After writing and deciding not to write unit tests, I have finally compiled one and only one single reason why and what should be unit tested. How is not the question. If you think any testing framework is inadequate, you can simply create one.

So what should be unit tested?

Edge Cases

Answer is, "Edge Cases", yes, only the edge cases should at least be unit tested.

Early Age

Lets take a simple function as an example, we will use C# to demonstrate the reason, however same can be done in any language.


   int Add(int a, int b) {
      return a + b;
   }

Most of you will think that this function will never fail, well hold on, see what will happen when you do Add(int.MaxValue, int.MaxValue).

This is called an edge case.

If you run this code, https://dotnetfiddle.net/H3wmI6

You will see the answer given is -2.

Now lets assume that we wrote this simple method and which is used by 10 methods and all 10 methods are used by total of 100 another methods. So you now have 100s of dependent callers to this method.

Middle Age

At one point, somebody decides that function returning -2 is really not helpful, so they create a method VerifyAdd with following implementation.

   int VerifyAdd(int a, int b) {
       if( a == int.MaxValue || b == int.MaxValue) {
           throw new ArgumentException();
       }  
       return Add(a, b);
   }

And at some part of code we continue to use old Add and some part of code we write VerifyAdd.

Mature Age

When project is couple of months old and has entered into maturity, we decide that we should change Add method.

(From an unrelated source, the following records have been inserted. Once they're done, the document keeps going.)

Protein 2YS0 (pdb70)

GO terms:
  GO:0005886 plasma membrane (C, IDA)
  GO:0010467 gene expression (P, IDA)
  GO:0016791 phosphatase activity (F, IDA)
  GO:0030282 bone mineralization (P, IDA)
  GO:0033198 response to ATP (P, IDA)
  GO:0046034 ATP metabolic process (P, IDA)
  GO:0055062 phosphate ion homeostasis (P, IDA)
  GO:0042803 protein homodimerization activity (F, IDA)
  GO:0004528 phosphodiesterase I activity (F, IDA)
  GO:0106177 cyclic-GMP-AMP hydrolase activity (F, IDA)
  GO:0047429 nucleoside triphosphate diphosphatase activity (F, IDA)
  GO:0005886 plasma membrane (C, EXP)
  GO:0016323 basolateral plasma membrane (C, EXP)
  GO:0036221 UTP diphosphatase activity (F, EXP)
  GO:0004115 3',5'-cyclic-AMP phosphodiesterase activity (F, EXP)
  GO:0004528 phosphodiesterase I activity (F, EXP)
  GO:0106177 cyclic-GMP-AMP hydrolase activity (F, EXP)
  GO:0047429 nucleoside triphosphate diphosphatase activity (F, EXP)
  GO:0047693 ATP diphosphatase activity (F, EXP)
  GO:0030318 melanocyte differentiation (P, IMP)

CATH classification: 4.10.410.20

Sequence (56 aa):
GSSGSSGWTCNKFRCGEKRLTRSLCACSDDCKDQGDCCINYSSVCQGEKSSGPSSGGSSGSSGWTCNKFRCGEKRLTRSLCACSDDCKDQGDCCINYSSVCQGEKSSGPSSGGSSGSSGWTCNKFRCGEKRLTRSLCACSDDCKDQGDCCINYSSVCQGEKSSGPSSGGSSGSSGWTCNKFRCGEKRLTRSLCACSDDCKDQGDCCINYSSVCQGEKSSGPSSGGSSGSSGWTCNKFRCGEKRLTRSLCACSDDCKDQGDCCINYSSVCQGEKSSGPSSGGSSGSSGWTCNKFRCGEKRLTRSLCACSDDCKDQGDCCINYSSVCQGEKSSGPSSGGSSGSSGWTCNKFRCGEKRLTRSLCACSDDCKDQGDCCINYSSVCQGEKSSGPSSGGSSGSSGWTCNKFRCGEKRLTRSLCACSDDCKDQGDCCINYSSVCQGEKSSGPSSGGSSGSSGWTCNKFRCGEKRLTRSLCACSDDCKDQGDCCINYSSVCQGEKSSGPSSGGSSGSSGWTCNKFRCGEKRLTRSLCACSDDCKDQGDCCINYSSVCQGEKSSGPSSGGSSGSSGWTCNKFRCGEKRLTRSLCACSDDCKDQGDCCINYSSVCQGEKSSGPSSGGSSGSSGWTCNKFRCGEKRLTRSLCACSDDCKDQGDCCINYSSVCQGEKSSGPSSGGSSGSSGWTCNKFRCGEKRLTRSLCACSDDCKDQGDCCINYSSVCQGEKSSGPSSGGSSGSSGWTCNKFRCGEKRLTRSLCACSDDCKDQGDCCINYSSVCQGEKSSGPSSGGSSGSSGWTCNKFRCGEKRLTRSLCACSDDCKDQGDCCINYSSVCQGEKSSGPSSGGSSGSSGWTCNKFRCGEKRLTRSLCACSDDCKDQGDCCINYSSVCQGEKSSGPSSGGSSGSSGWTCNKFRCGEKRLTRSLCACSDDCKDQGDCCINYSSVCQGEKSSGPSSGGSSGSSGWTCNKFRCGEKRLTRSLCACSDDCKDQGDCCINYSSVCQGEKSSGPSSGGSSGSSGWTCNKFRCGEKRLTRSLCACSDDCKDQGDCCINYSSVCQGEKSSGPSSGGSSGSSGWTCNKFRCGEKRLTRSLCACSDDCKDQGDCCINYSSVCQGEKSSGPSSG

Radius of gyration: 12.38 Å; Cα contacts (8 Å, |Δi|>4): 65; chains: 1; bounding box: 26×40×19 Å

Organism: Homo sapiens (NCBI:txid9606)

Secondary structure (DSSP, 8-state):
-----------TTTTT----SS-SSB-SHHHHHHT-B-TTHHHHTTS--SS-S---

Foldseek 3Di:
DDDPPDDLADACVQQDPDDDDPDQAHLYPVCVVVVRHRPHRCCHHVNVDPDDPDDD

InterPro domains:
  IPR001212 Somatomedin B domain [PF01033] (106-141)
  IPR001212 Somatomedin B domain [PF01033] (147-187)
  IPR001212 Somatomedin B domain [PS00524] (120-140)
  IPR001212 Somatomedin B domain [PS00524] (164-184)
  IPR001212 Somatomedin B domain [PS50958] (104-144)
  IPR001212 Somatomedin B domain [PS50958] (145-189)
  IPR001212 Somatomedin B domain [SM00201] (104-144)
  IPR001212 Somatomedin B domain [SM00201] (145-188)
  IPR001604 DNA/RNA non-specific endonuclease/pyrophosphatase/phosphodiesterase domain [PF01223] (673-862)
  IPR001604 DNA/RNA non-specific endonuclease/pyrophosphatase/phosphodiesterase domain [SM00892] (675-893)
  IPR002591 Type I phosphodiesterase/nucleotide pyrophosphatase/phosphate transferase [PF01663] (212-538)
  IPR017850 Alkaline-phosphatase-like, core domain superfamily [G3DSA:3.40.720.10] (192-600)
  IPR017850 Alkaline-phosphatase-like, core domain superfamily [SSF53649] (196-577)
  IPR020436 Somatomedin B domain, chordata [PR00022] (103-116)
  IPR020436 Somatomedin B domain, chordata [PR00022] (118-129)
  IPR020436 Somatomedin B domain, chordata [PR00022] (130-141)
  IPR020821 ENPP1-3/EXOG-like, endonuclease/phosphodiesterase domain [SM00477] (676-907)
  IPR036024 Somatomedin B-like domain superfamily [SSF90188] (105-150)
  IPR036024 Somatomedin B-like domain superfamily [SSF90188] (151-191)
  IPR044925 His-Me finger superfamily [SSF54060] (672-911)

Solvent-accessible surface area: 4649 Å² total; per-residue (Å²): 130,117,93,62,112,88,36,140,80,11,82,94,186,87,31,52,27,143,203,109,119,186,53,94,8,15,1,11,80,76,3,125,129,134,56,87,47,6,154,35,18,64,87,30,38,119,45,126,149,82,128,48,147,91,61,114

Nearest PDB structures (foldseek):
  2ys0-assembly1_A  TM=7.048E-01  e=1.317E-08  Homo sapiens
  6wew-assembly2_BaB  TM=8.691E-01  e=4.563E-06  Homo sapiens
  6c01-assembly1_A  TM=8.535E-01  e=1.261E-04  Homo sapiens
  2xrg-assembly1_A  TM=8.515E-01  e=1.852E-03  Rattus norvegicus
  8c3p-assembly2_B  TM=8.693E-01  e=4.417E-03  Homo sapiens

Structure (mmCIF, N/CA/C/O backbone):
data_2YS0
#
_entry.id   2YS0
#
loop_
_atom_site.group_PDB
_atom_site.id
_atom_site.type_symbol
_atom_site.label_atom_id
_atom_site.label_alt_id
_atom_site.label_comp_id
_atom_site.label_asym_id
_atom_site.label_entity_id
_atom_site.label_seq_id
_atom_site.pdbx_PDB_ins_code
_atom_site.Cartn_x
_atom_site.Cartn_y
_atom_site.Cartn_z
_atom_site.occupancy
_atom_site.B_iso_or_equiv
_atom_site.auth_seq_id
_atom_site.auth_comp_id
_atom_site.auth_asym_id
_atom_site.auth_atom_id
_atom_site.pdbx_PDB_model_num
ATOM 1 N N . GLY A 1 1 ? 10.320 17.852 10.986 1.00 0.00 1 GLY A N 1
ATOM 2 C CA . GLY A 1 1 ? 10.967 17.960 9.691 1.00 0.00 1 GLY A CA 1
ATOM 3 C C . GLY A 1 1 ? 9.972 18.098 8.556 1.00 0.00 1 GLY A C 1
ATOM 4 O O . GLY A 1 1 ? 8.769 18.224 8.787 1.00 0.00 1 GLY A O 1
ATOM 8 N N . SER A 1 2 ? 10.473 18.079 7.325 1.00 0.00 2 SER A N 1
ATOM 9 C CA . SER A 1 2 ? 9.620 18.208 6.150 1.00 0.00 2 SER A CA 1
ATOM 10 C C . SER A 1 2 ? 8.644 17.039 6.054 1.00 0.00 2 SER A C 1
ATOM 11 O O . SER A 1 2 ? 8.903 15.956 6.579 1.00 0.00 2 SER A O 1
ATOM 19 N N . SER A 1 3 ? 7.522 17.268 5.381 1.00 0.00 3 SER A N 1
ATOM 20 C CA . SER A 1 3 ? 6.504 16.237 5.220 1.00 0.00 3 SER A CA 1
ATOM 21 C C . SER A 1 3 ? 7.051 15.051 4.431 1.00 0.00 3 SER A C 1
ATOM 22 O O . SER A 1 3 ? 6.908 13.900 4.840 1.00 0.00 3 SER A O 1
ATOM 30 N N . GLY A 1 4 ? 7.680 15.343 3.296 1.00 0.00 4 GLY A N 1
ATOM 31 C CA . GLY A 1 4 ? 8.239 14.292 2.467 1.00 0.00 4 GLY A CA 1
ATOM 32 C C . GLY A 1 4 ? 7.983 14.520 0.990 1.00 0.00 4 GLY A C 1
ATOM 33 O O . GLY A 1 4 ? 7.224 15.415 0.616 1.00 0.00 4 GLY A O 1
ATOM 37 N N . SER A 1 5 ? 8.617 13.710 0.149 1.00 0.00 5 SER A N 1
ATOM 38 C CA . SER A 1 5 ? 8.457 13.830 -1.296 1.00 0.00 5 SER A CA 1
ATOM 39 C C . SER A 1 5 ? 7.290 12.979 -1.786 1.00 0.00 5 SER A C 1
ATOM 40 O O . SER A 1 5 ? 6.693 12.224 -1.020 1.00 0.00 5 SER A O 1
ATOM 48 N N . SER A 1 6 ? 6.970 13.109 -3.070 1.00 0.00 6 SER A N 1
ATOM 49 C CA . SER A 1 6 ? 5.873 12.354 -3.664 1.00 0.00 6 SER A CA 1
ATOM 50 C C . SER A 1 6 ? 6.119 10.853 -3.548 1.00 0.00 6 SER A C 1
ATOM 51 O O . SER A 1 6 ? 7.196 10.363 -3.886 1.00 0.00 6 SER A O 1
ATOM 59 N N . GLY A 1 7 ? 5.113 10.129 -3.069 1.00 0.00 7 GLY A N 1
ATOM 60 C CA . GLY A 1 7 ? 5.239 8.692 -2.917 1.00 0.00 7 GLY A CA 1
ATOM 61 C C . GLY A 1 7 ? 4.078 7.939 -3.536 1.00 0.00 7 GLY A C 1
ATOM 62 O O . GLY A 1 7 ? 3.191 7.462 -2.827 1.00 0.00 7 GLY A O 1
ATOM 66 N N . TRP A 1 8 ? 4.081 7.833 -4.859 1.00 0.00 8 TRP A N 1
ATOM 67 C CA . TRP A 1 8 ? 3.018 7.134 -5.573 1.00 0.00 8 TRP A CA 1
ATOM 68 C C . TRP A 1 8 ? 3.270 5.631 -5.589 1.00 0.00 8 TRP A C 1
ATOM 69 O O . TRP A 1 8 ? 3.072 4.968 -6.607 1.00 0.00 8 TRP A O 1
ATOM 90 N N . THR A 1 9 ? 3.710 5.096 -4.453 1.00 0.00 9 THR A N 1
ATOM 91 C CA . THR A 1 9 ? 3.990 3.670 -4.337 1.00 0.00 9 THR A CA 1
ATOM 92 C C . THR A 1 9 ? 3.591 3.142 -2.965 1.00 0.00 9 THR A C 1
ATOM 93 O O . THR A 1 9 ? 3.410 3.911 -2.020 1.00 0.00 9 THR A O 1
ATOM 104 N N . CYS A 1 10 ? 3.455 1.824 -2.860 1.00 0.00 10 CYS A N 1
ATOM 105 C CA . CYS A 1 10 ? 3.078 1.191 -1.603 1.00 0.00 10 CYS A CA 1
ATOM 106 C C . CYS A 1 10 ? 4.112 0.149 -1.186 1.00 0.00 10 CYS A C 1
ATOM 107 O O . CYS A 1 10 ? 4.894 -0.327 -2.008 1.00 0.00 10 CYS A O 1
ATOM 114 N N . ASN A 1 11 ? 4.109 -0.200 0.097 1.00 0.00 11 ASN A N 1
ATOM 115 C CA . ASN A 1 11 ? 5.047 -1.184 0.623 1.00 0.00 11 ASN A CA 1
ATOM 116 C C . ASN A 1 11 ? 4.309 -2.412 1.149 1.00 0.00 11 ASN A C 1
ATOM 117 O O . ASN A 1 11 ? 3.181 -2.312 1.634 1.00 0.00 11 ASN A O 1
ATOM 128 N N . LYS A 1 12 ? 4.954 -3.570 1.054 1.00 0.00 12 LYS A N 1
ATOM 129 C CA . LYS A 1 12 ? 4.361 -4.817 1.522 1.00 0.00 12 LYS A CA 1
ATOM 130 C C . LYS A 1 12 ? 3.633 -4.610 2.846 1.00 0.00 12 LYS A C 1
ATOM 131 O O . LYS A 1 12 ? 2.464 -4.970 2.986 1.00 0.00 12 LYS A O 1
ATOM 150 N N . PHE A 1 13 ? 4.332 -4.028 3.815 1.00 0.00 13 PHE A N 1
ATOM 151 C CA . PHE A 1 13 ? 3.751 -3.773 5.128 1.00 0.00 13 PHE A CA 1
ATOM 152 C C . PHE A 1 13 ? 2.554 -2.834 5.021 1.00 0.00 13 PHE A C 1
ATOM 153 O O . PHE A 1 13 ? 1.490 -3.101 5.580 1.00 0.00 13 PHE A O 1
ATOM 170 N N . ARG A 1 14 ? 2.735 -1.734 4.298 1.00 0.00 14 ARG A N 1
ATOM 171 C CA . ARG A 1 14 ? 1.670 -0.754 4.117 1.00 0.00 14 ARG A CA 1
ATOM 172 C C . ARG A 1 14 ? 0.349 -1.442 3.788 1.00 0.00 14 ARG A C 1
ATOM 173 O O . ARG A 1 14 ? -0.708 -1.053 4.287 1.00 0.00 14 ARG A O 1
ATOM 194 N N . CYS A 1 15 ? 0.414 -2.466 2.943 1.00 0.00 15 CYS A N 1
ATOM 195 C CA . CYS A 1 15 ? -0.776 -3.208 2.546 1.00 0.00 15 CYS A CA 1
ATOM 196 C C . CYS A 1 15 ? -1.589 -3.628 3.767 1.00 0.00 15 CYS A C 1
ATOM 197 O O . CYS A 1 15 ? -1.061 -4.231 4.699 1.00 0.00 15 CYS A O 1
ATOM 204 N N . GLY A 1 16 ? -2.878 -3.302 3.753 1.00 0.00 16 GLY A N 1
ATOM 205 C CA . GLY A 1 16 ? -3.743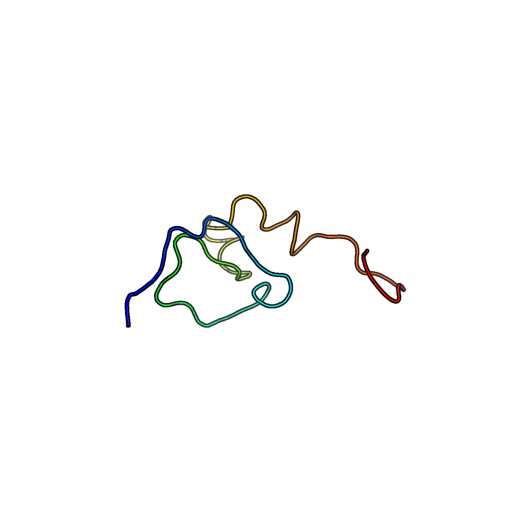 -3.652 4.864 1.00 0.00 16 GLY A CA 1
ATOM 206 C C . GLY A 1 16 ? -3.533 -2.756 6.069 1.00 0.00 16 GLY A C 1
ATOM 207 O O . GLY A 1 16 ? -3.569 -3.218 7.208 1.00 0.00 16 GLY A O 1
ATOM 211 N N . GLU A 1 17 ? -3.312 -1.470 5.815 1.00 0.00 17 GLU A N 1
ATOM 212 C CA . GLU A 1 17 ? -3.092 -0.507 6.889 1.00 0.00 17 GLU A CA 1
ATOM 213 C C . GLU A 1 17 ? -4.348 0.321 7.141 1.00 0.00 17 GLU A C 1
ATOM 214 O O . GLU A 1 17 ? -5.224 0.421 6.282 1.00 0.00 17 GLU A O 1
ATOM 226 N N . LYS A 1 18 ? -4.429 0.916 8.327 1.00 0.00 18 LYS A N 1
ATOM 227 C CA . LYS A 1 18 ? -5.576 1.738 8.694 1.00 0.00 18 LYS A CA 1
ATOM 228 C C . LYS A 1 18 ? -5.125 3.053 9.322 1.00 0.00 18 LYS A C 1
ATOM 229 O O . LYS A 1 18 ? -5.773 3.574 10.229 1.00 0.00 18 LYS A O 1
ATOM 248 N N . ARG A 1 19 ? -4.011 3.586 8.830 1.00 0.00 19 ARG A N 1
ATOM 249 C CA . ARG A 1 19 ? -3.474 4.841 9.342 1.00 0.00 19 ARG A CA 1
ATOM 250 C C . ARG A 1 19 ? -2.737 5.606 8.245 1.00 0.00 19 ARG A C 1
ATOM 251 O O . ARG A 1 19 ? -1.650 5.212 7.821 1.00 0.00 19 ARG A O 1
ATOM 272 N N . LEU A 1 20 ? -3.338 6.699 7.789 1.00 0.00 20 LEU A N 1
ATOM 273 C CA . LEU A 1 20 ? -2.741 7.519 6.741 1.00 0.00 20 LEU A CA 1
ATOM 274 C C . LEU A 1 20 ? -3.041 8.997 6.969 1.00 0.00 20 LEU A C 1
ATOM 275 O O . LEU A 1 20 ? -4.190 9.383 7.184 1.00 0.00 20 LEU A O 1
ATOM 291 N N . THR A 1 21 ? -1.998 9.821 6.919 1.00 0.00 21 THR A N 1
ATOM 292 C CA . THR A 1 21 ? -2.149 11.257 7.118 1.00 0.00 21 THR A CA 1
ATOM 293 C C . THR A 1 21 ? -1.479 12.042 5.996 1.00 0.00 21 THR A C 1
ATOM 294 O O . THR A 1 21 ? -2.024 13.032 5.507 1.00 0.00 21 THR A O 1
ATOM 305 N N . ARG A 1 22 ? -0.295 11.593 5.592 1.00 0.00 22 ARG A N 1
ATOM 306 C CA . ARG A 1 22 ? 0.449 12.255 4.528 1.00 0.00 22 ARG A CA 1
ATOM 307 C C . ARG A 1 22 ? 0.888 11.250 3.466 1.00 0.00 22 ARG A C 1
ATOM 308 O O . ARG A 1 22 ? 2.037 10.808 3.453 1.00 0.00 22 ARG A O 1
ATOM 329 N N . SER A 1 23 ? -0.035 10.893 2.579 1.00 0.00 23 SER A N 1
ATOM 330 C CA . SER A 1 23 ? 0.255 9.938 1.516 1.00 0.00 23 SER A CA 1
ATOM 331 C C . SER A 1 23 ? -0.648 10.177 0.309 1.00 0.00 23 SER A C 1
ATOM 332 O O . SER A 1 23 ? -1.873 10.214 0.433 1.00 0.00 23 SER A O 1
ATOM 340 N N . LEU A 1 24 ? -0.034 10.338 -0.858 1.00 0.00 24 LEU A N 1
ATOM 341 C CA . LEU A 1 24 ? -0.781 10.574 -2.088 1.00 0.00 24 LEU A CA 1
ATOM 342 C C . LEU A 1 24 ? -1.775 9.447 -2.346 1.00 0.00 24 LEU A C 1
ATOM 343 O O . LEU A 1 24 ? -2.940 9.692 -2.662 1.00 0.00 24 LEU A O 1
ATOM 359 N N . CYS A 1 25 ? -1.309 8.210 -2.207 1.00 0.00 25 CYS A N 1
ATOM 360 C CA . CYS A 1 25 ? -2.158 7.044 -2.423 1.00 0.00 25 CYS A CA 1
ATOM 361 C C . CYS A 1 25 ? -2.482 6.355 -1.100 1.00 0.00 25 CYS A C 1
ATOM 362 O O . CYS A 1 25 ? -1.967 6.733 -0.049 1.00 0.00 25 CYS A O 1
ATOM 369 N N . ALA A 1 26 ? -3.339 5.342 -1.162 1.00 0.00 26 ALA A N 1
ATOM 370 C CA . ALA A 1 26 ? -3.731 4.599 0.030 1.00 0.00 26 ALA A CA 1
ATOM 371 C C . ALA A 1 26 ? -3.403 3.116 -0.117 1.00 0.00 26 ALA A C 1
ATOM 372 O O . ALA A 1 26 ? -3.784 2.479 -1.099 1.00 0.00 26 ALA A O 1
ATOM 379 N N . CYS A 1 27 ? -2.694 2.573 0.867 1.00 0.00 27 CYS A N 1
ATOM 380 C CA . CYS A 1 27 ? -2.313 1.167 0.849 1.00 0.00 27 CYS A CA 1
ATOM 381 C C . CYS A 1 27 ? -3.225 0.344 1.756 1.00 0.00 27 CYS A C 1
ATOM 382 O O . CYS A 1 27 ? -2.768 -0.554 2.462 1.00 0.00 27 CYS A O 1
ATOM 389 N N . SER A 1 28 ? -4.516 0.658 1.728 1.00 0.00 28 SER A N 1
ATOM 390 C CA . SER A 1 28 ? -5.491 -0.049 2.551 1.00 0.00 28 SER A CA 1
ATOM 391 C C . SER A 1 28 ? -6.565 -0.697 1.681 1.00 0.00 28 SER A C 1
ATOM 392 O O . SER A 1 28 ? -6.801 -0.275 0.549 1.00 0.00 28 SER A O 1
ATOM 400 N N . ASP A 1 29 ? -7.212 -1.724 2.220 1.00 0.00 29 ASP A N 1
ATOM 401 C CA . ASP A 1 29 ? -8.262 -2.432 1.496 1.00 0.00 29 ASP A CA 1
ATOM 402 C C . ASP A 1 29 ? -9.310 -1.457 0.968 1.00 0.00 29 ASP A C 1
ATOM 403 O O . ASP A 1 29 ? -9.721 -1.538 -0.189 1.00 0.00 29 ASP A O 1
ATOM 412 N N . ASP A 1 30 ? -9.737 -0.535 1.824 1.00 0.00 30 ASP A N 1
ATOM 413 C CA . ASP A 1 30 ? -10.737 0.456 1.444 1.00 0.00 30 ASP A CA 1
ATOM 414 C C . ASP A 1 30 ? -10.456 1.005 0.049 1.00 0.00 30 ASP A C 1
ATOM 415 O O . ASP A 1 30 ? -11.356 1.103 -0.785 1.00 0.00 30 ASP A O 1
ATOM 424 N N . CYS A 1 31 ? -9.200 1.363 -0.198 1.00 0.00 31 CYS A N 1
ATOM 425 C CA . CYS A 1 31 ? -8.799 1.904 -1.491 1.00 0.00 31 CYS A CA 1
ATOM 426 C C . CYS A 1 31 ? -9.426 1.107 -2.632 1.00 0.00 31 CYS A C 1
ATOM 427 O O . CYS A 1 31 ? -9.832 1.671 -3.648 1.00 0.00 31 CYS A O 1
ATOM 434 N N . LYS A 1 32 ? -9.499 -0.208 -2.456 1.00 0.00 32 LYS A N 1
ATOM 435 C CA . LYS A 1 32 ? -10.077 -1.084 -3.468 1.00 0.00 32 LYS A CA 1
ATOM 436 C C . LYS A 1 32 ? -11.528 -0.706 -3.752 1.00 0.00 32 LYS A C 1
ATOM 437 O O . LYS A 1 32 ? -11.915 -0.515 -4.905 1.00 0.00 32 LYS A O 1
ATOM 456 N N . ASP A 1 33 ? -12.324 -0.599 -2.694 1.00 0.00 33 ASP A N 1
ATOM 457 C CA . ASP A 1 33 ? -13.731 -0.241 -2.829 1.00 0.00 33 ASP A CA 1
ATOM 458 C C . ASP A 1 33 ? -13.882 1.211 -3.272 1.00 0.00 33 ASP A C 1
ATOM 459 O O . ASP A 1 33 ? -14.571 1.501 -4.250 1.00 0.00 33 ASP A O 1
ATOM 468 N N . GLN A 1 34 ? -13.234 2.117 -2.547 1.00 0.00 34 GLN A N 1
ATOM 469 C CA . GLN A 1 34 ? -13.299 3.538 -2.866 1.00 0.00 34 GLN A CA 1
ATOM 470 C C . GLN A 1 34 ? -12.736 3.810 -4.257 1.00 0.00 34 GLN A C 1
ATOM 471 O O . GLN A 1 34 ? -13.445 4.283 -5.144 1.00 0.00 34 GLN A O 1
ATOM 485 N N . GLY A 1 35 ? -11.453 3.508 -4.441 1.00 0.00 35 GLY A N 1
ATOM 486 C CA . GLY A 1 35 ? -10.816 3.728 -5.726 1.00 0.00 35 GLY A CA 1
ATOM 487 C C . GLY A 1 35 ? -9.596 4.621 -5.623 1.00 0.00 35 GLY A C 1
ATOM 488 O O . GLY A 1 35 ? -9.408 5.523 -6.441 1.00 0.00 35 GLY A O 1
ATOM 492 N N . ASP A 1 36 ? -8.766 4.373 -4.616 1.00 0.00 36 ASP A N 1
ATOM 493 C CA . ASP A 1 36 ? -7.558 5.163 -4.409 1.00 0.00 36 ASP A CA 1
ATOM 494 C C . ASP A 1 36 ? -6.365 4.262 -4.106 1.00 0.00 36 ASP A C 1
ATOM 495 O O . ASP A 1 36 ? -5.555 4.561 -3.228 1.00 0.00 36 ASP A O 1
ATOM 504 N N . CYS A 1 37 ? -6.265 3.157 -4.837 1.00 0.00 37 CYS A N 1
ATOM 505 C CA . CYS A 1 37 ? -5.173 2.211 -4.645 1.00 0.00 37 CYS A CA 1
ATOM 506 C C . CYS A 1 37 ? -3.938 2.639 -5.435 1.00 0.00 37 CYS A C 1
ATOM 507 O O . CYS A 1 37 ? -4.017 2.913 -6.632 1.00 0.00 37 CYS A O 1
ATOM 514 N N . CYS A 1 38 ? -2.799 2.694 -4.753 1.00 0.00 38 CYS A N 1
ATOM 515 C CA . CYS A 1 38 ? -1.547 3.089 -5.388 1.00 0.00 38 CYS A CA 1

   int Add(int a, int b) {
       if (a == int.MaxValue || b == int.MaxValue) {
            return -1;
       }
       return a + b;
   }

Now this is an issue, because half of your logic will expect ArgumentException and half of them will expect -1 as return answer. Leading to inconsistency in the logic.

Though this example looks simple, but when code graph is complex, when classes are subclassed and implementations are overriden, inconsistency in code keeps on rising. Now some will come and argue that this is the reason functional programming is best, nope, it is not, same can happen in any language. No language and no framework can ever provide immunity against logical inconsistencies.

How to identify Edge cases?

  1. All exceptions and errors are edge cases. So you must unit test every error, we have to make sure that the callers get correct error messages.
  2. Edge cases are also evolved, as we have seen, introducing one change in logic, change introduce new edge case.

So only edge cases for Unit tests?

Nope, Edge cases are must, arithmetic and time delay related logic must also be unit tested.

Apart from error edge cases, we must consider logical edge cases

  1. Integer/float overflow
  2. Delay, timeout, any method should not indefinitely hang
  3. Never eat errors, log them and throw again, Application level unit testing must catch all errors.

How to learn to write unit tests?

For early developers, it is difficult to understand how and when to write unit tests. Even I was against it and I never wrote in my early years thinking it was total waste of time to unit test 5 == Add(2,3), and it is.

To begin with, we should look at how large open source repositories are built and maintained. And look at the simple implementations and simple unit tests backing the logic.

Even if you don't contribute to any open source project, downloading them and browsing them for hours will give you many meaningful insights.